Vous pleurez !... Mais vous m’aimez donc ?

BERNARDINE, s’exaltant davantage.

Qu’est-ce que cela peut vous faire que je vous aime ou non, puisque je n’existe pas pour vous ?

VAUCROIX.

Mais ce n’est pas vrai. Bernardine.

BERNARDINE.

Si, c’est vrai, puisque vous avez supporté, des jours et des jours, que je sois outragée dans ma maison, par mon amie d’enfance ; puisque vous avez pu devenir l’amant de cette amie... Ce matin encore, ce baiser de Judas qu’elle m’a donné devant vous, il m’a brûlé la joue, brûlé le cœur, et vous l’avez vu, et vous n’avez pas crié !... Ah ! le pire chagrin, ce ne sont pas vos actions, c’est l’évidence que je ne suis rien, rien pour vous, rien.

VAUCROIX.

Vous ne savez pas ce que vous pouvez m’être, ce que vous m’êtes, si vous m’aimez.

BERNARDINE.

Oui, je vous aime, et c’est ma douleur, c’est ma honte. Je voudrais tant ne pas vous aimer. Vous n’avez pas respecté le reste, respectez ça.
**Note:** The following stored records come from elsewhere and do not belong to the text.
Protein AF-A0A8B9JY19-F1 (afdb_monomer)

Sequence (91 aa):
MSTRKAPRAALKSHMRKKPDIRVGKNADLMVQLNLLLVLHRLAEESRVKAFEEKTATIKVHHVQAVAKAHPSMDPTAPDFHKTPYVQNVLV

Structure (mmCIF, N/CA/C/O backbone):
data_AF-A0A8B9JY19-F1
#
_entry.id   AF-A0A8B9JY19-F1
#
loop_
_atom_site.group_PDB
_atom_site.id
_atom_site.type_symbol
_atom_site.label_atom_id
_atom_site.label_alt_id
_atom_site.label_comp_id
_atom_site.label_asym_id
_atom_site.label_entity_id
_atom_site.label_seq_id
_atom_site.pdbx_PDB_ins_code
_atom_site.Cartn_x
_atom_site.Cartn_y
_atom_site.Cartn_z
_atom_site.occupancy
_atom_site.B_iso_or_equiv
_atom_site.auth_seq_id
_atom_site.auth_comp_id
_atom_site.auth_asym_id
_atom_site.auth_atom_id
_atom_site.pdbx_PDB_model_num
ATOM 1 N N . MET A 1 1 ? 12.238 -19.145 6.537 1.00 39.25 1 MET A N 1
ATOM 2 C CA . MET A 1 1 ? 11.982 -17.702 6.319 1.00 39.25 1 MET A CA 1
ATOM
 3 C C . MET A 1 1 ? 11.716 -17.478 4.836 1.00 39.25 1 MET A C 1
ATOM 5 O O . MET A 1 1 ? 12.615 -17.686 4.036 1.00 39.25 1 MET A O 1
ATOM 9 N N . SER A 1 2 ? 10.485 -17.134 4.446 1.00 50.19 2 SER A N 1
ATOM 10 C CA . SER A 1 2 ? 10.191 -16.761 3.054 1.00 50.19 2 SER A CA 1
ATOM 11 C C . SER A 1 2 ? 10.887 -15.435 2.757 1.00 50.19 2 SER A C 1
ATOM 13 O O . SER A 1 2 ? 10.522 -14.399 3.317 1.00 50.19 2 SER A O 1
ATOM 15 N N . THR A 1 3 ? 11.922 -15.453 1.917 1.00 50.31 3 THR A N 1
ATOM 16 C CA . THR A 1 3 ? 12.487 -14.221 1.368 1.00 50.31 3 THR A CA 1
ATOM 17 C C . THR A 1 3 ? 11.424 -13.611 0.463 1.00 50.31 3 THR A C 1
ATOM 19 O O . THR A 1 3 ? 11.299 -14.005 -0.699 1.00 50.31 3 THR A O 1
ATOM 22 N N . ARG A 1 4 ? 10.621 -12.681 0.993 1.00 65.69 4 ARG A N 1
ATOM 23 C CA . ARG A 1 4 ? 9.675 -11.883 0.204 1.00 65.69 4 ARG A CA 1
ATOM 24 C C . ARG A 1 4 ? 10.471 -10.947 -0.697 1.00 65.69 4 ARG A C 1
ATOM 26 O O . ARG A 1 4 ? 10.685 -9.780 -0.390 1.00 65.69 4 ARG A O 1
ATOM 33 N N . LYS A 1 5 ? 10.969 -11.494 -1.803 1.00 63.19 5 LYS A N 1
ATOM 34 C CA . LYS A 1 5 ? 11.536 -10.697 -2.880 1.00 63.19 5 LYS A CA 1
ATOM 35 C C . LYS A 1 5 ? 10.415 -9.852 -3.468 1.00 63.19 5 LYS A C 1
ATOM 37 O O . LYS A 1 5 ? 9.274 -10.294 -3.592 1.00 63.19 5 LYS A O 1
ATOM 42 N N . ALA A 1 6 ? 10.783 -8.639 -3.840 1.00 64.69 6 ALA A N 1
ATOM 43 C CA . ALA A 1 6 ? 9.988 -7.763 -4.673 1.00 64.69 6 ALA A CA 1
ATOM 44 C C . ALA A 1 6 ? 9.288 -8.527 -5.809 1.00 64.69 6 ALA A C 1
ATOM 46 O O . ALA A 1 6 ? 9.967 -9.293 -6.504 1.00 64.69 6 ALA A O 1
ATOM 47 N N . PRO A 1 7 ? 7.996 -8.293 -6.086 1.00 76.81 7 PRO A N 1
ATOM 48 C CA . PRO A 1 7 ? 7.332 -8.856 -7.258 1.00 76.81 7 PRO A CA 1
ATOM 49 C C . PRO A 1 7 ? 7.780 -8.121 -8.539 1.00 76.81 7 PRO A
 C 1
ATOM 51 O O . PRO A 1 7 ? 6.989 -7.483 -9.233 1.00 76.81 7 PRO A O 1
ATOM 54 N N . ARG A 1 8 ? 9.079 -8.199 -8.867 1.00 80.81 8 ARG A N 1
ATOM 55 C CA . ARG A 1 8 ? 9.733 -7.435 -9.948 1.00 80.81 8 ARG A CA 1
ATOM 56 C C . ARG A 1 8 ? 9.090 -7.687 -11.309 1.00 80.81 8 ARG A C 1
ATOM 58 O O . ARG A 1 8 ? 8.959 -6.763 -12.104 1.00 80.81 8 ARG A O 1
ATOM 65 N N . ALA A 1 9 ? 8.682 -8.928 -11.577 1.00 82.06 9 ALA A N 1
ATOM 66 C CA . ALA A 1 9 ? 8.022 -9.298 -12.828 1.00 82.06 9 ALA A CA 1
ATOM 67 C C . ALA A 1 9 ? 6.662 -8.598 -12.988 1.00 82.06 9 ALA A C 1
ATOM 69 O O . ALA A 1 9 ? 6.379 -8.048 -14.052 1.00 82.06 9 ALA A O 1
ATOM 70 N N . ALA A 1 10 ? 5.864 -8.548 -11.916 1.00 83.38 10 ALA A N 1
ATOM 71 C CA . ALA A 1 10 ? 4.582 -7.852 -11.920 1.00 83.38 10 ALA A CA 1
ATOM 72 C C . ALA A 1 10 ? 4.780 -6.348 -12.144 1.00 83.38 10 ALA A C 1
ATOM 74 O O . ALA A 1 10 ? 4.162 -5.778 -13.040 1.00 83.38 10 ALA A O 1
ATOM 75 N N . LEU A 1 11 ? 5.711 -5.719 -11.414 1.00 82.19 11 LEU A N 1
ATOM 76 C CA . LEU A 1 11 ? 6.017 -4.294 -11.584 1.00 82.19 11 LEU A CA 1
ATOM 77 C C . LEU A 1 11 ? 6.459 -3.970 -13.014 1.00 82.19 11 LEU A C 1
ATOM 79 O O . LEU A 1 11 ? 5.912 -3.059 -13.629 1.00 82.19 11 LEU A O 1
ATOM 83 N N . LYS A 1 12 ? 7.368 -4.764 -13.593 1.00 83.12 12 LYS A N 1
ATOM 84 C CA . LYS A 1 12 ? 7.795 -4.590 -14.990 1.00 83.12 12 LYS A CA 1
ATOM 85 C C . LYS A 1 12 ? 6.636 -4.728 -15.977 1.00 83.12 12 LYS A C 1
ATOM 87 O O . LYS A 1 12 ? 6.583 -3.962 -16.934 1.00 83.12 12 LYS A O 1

Laissez-moi étouffer en silence d’un sentiment si lamentable. Comprenez donc que c’est un comble d’outrage pour une femme trahie que de lui faire montrer son amour.

VAUCROIX.

Montrez-le pourtant, Bernardine, par pitié pour un homme si égaré, mais si puni. C’est trop terrible, le silence, trop meurtrier.